→ **WHAT YOU ARE ASKED TO DO**:
Find the line with "ATOM 104 N N" in the entries below, then reproduce it and every line after it down to and including the line with "ATOM 142 N N", exactly.

Records drawn from a dataset
----

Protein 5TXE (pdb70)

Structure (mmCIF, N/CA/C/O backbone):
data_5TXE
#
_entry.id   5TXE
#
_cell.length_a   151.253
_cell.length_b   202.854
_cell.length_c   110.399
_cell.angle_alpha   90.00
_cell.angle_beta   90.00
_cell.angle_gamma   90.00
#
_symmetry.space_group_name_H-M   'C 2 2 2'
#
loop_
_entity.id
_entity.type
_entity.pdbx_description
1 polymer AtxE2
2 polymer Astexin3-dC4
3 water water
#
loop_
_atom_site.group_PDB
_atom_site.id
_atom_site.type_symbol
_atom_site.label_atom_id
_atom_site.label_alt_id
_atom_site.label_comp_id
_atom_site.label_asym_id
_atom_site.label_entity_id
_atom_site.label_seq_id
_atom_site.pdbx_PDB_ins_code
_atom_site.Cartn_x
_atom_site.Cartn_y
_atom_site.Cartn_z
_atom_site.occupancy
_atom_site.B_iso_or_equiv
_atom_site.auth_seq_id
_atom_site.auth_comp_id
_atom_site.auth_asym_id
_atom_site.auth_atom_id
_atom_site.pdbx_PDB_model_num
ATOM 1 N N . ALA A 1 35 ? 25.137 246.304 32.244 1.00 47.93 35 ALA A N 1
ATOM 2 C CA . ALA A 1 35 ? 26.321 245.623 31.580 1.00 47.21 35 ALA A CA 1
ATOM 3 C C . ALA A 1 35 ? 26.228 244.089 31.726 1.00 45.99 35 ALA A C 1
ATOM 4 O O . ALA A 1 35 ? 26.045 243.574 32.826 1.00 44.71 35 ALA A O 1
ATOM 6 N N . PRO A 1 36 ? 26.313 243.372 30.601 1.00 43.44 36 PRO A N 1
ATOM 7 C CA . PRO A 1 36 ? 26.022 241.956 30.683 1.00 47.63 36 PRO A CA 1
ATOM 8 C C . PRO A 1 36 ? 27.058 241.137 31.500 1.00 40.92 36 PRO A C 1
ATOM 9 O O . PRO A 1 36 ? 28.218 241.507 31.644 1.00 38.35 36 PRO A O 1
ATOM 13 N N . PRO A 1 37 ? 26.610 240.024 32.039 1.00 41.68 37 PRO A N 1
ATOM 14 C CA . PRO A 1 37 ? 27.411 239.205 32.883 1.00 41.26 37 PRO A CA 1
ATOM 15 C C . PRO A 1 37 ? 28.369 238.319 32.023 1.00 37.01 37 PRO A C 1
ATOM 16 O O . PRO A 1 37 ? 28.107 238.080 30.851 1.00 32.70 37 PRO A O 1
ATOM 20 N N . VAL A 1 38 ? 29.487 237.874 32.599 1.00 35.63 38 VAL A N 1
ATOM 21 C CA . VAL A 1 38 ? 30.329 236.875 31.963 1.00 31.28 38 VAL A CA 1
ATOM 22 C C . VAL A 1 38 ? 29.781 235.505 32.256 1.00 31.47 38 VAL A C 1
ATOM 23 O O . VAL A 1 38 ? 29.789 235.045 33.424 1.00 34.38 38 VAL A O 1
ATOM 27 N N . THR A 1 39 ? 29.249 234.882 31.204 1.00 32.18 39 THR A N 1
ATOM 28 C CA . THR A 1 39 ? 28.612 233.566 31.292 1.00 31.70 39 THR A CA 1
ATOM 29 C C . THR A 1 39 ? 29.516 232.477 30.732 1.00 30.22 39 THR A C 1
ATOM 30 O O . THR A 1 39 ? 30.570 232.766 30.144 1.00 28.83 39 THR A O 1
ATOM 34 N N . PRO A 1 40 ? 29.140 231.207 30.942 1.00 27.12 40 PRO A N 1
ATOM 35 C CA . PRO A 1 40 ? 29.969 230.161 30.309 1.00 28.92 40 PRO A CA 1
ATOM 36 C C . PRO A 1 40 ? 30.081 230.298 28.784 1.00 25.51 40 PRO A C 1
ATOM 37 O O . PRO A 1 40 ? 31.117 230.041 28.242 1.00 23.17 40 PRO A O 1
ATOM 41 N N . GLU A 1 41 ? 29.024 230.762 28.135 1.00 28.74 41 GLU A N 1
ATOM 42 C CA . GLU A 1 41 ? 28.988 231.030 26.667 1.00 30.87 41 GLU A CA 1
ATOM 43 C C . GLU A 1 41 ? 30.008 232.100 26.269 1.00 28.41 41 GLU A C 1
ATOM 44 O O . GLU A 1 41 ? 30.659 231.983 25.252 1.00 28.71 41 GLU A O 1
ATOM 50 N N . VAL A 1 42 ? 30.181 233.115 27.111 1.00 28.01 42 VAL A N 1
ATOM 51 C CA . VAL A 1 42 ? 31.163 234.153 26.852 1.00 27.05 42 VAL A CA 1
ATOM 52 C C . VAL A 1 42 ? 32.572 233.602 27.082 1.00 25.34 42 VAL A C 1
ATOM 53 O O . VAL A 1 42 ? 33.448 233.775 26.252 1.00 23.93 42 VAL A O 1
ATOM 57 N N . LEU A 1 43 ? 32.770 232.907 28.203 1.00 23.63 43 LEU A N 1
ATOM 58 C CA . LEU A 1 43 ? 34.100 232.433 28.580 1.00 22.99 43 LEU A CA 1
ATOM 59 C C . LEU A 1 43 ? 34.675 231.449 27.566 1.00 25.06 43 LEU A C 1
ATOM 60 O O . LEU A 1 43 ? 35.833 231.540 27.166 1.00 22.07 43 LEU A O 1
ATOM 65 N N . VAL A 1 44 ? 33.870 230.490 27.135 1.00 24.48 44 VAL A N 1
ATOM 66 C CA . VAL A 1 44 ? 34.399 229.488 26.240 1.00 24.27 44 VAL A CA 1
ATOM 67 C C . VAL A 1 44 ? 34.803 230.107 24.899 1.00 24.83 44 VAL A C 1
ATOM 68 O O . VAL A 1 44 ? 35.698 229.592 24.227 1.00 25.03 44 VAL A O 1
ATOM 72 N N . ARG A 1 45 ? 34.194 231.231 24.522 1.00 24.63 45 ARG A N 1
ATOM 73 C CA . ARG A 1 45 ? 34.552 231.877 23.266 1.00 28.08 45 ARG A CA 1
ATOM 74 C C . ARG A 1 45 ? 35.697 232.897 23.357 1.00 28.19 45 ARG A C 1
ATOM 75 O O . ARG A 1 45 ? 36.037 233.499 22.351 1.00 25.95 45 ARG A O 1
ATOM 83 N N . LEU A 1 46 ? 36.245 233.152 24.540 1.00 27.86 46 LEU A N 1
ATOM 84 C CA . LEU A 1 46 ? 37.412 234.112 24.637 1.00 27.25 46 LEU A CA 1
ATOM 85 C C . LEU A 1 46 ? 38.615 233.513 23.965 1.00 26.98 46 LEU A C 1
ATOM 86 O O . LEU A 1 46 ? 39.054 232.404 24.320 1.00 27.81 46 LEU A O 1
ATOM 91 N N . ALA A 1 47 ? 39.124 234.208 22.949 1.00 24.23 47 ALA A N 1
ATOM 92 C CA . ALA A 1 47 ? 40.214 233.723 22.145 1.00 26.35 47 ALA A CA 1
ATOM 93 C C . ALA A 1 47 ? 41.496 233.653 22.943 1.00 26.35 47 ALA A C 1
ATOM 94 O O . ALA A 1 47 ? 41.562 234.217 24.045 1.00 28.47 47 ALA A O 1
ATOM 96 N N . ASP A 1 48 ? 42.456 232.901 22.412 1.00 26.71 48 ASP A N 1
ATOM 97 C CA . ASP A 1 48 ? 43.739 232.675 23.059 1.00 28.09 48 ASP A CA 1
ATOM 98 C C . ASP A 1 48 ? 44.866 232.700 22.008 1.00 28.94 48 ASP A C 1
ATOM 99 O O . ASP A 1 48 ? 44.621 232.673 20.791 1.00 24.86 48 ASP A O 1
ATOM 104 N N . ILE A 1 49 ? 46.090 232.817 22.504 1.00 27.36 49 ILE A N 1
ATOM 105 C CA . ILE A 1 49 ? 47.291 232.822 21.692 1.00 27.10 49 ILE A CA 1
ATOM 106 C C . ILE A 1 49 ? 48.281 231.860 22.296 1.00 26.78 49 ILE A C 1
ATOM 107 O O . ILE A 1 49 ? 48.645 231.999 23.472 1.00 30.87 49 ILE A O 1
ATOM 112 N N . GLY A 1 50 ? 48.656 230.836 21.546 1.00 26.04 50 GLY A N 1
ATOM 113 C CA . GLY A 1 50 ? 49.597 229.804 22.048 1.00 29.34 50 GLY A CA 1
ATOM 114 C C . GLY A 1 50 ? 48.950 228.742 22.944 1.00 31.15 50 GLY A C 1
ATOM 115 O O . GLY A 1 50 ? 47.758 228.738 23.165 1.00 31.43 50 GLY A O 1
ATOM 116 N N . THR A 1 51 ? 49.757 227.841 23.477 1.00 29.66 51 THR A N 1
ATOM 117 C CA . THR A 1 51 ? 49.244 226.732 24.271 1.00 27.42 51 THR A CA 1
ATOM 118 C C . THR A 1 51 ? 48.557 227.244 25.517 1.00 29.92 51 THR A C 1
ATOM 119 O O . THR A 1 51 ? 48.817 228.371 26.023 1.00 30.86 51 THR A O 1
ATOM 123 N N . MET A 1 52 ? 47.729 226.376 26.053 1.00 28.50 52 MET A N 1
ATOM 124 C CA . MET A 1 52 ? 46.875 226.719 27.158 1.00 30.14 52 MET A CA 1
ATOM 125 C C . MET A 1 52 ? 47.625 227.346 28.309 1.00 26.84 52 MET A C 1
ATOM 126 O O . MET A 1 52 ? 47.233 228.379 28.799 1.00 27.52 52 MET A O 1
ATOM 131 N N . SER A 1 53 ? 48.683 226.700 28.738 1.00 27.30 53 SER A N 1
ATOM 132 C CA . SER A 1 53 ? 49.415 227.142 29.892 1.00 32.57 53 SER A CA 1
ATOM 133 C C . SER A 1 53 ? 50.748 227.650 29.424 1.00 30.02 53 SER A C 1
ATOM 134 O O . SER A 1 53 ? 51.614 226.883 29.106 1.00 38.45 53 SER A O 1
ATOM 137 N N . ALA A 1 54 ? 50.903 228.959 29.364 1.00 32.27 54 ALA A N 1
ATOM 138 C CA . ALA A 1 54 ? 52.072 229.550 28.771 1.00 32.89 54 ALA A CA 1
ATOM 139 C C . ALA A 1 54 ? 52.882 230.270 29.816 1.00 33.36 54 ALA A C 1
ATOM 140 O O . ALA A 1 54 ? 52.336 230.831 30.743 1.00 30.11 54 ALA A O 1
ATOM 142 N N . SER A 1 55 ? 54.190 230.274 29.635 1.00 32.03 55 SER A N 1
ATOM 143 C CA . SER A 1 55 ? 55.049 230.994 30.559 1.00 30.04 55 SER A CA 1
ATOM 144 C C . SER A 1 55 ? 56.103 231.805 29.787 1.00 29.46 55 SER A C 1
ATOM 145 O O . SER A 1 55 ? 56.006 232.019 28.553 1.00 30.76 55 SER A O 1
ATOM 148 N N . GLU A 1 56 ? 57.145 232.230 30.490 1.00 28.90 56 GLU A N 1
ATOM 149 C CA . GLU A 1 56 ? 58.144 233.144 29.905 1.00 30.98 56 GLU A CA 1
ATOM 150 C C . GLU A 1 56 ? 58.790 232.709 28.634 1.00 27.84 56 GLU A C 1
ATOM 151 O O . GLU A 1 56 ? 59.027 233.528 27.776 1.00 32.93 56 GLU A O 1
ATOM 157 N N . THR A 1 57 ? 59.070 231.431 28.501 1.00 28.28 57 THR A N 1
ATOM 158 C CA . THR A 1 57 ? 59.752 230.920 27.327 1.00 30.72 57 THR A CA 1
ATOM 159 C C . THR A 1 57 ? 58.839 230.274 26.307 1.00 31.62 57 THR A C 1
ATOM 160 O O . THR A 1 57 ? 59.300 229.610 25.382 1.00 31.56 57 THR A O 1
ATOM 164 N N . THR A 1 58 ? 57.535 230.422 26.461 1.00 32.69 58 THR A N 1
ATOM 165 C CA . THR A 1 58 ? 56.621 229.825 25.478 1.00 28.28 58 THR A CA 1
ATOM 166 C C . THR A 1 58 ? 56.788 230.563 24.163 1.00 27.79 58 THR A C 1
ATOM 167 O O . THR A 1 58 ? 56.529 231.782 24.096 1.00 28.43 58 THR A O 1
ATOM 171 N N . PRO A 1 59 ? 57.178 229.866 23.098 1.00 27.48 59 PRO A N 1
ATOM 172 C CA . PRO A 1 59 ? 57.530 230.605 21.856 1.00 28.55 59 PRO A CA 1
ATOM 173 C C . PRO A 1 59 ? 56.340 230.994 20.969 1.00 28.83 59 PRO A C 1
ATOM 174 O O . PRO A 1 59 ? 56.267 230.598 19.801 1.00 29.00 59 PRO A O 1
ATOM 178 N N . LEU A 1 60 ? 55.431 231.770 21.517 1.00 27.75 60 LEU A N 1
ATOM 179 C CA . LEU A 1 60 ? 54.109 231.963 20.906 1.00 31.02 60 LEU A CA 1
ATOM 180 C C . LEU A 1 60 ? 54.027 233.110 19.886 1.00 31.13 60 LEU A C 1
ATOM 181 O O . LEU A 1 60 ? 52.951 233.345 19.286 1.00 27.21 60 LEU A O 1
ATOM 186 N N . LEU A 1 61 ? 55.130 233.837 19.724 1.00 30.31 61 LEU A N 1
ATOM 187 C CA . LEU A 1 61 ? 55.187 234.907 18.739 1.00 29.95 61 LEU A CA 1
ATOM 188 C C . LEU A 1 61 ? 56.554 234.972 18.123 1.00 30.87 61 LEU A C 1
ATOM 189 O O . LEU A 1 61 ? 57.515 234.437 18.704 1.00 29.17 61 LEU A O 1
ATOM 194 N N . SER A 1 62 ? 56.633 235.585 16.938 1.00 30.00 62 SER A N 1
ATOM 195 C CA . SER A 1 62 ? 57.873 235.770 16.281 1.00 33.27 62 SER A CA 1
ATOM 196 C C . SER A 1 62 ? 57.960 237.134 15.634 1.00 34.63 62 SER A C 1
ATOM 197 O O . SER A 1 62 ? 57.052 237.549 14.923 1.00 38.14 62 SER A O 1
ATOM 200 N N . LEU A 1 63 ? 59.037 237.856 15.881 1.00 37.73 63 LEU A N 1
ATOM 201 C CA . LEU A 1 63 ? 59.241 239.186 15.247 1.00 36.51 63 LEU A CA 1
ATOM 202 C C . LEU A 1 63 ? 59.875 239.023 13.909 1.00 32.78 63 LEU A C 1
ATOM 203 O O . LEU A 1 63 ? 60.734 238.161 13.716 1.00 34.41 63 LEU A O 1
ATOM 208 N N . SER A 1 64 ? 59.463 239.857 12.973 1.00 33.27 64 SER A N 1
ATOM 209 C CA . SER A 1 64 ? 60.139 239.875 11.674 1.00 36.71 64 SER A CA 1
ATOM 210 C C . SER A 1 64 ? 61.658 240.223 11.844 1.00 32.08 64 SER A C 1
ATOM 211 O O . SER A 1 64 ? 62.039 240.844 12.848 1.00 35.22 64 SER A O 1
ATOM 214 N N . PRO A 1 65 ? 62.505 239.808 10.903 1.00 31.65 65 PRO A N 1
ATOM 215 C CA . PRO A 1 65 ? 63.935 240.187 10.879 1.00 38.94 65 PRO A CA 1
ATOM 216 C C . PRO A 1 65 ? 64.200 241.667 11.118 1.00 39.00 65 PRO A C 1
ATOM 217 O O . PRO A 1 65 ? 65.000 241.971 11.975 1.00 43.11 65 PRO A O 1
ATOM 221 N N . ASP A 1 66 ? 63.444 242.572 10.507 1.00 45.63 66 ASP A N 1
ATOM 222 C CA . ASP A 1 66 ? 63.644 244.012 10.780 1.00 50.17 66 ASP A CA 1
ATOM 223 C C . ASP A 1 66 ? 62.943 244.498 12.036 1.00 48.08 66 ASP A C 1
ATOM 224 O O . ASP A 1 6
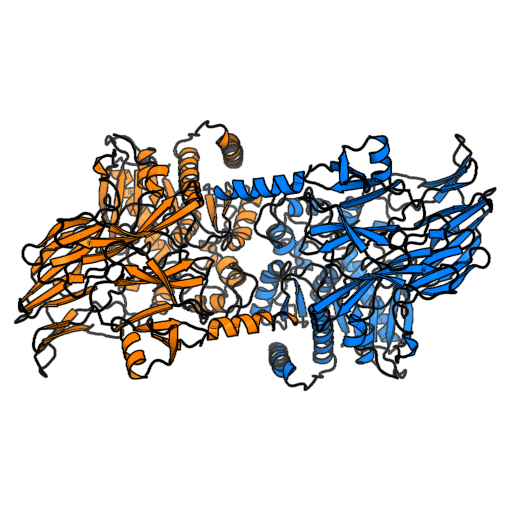6 ? 62.987 245.697 12.358 1.00 44.79 66 ASP A O 1
ATOM 229 N N . GLY A 1 67 ? 62.243 243.612 12.737 1.00 43.05 67 GLY A N 1
ATOM 230 C CA . GLY A 1 67 ? 61.541 244.017 13.975 1.00 41.01 67 GLY A CA 1
ATOM 231 C C . GLY A 1 67 ? 60.232 244.780 13.844 1.00 37.42 67 GLY A C 1
ATOM 232 O O . GLY A 1 67 ? 59.626 245.146 14.849 1.00 42.30 67 GLY A O 1
ATOM 233 N N . ARG A 1 68 ? 59.787 245.048 12.627 1.00 42.06 68 ARG A N 1
ATOM 234 C CA . ARG A 1 68 ? 58.619 245.911 12.450 1.00 46.20 68 ARG A CA 1
ATOM 235 C C . ARG A 1 68 ? 57.273 245.196 12.524 1.00 41.95 68 ARG A C 1
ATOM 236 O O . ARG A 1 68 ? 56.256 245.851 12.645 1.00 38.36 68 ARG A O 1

----

→ **ANSWER SPACE**:
ATOM 104 N N . ILE A 1 49 ? 46.090 232.817 22.504 1.00 27.36 49 ILE A N 1
ATOM 105 C CA . ILE A 1 49 ? 47.291 232.822 21.692 1.00 27.10 49 ILE A CA 1
ATOM 106 C C . ILE A 1 49 ? 48.281 231.860 22.296 1.00 26.78 49 ILE A C 1
ATOM 107 O O . ILE A 1 49 ? 48.645 231.999 23.472 1.00 30.87 49 ILE A O 1
ATOM 112 N N . GLY A 1 50 ? 48.656 230.836 21.546 1.00 26.04 50 GLY A N 1
ATOM 113 C CA . GLY A 1 50 ? 49.597 229.804 22.048 1.00 29.34 50 GLY A CA 1
ATOM 114 C C . GLY A 1 50 ? 48.950 228.742 22.944 1.00 31.15 50 GLY A C 1
ATOM 115 O O . GLY A 1 50 ? 47.758 228.738 23.165 1.00 31.43 50 GLY A O 1
ATOM 116 N N . THR A 1 51 ? 49.757 227.841 23.477 1.00 29.66 51 THR A N 1
ATOM 117 C CA . THR A 1 51 ? 49.244 226.732 24.271 1.00 27.42 51 THR A CA 1
ATOM 118 C C . THR A 1 51 ? 48.557 227.244 25.517 1.00 29.92 51 THR A C 1
ATOM 119 O O . THR A 1 51 ? 48.817 228.371 26.023 1.00 30.86 51 THR A O 1
ATOM 123 N N . MET A 1 52 ? 47.729 226.376 26.053 1.00 28.50 52 MET A N 1
ATOM 124 C CA . MET A 1 52 ? 46.875 226.719 27.158 1.00 30.14 52 MET A CA 1
ATOM 125 C C . MET A 1 52 ? 47.625 227.346 28.309 1.00 26.84 52 MET A C 1
ATOM 126 O O . MET A 1 52 ? 47.233 228.379 28.799 1.00 27.52 52 MET A O 1
ATOM 131 N N . SER A 1 53 ? 48.683 226.700 28.738 1.00 27.30 53 SER A N 1
ATOM 132 C CA . SER A 1 53 ? 49.415 227.142 29.892 1.00 32.57 53 SER A CA 1
ATOM 133 C C . SER A 1 53 ? 50.748 227.650 29.424 1.00 30.02 53 SER A C 1
ATOM 134 O O . SER A 1 53 ? 51.614 226.883 29.106 1.00 38.45 53 SER A O 1
ATOM 137 N N . ALA A 1 54 ? 50.903 228.959 29.364 1.00 32.27 54 ALA A N 1
ATOM 138 C CA . ALA A 1 54 ? 52.072 229.550 28.771 1.00 32.89 54 ALA A CA 1
ATOM 139 C C . ALA A 1 54 ? 52.882 230.270 29.816 1.00 33.36 54 ALA A C 1
ATOM 140 O O . ALA A 1 54 ? 52.336 230.831 30.743 1.00 30.11 54 ALA A O 1
ATOM 142 N N . SER A 1 55 ? 54.190 230.274 29.635 1.00 32.03 55 SER A N 1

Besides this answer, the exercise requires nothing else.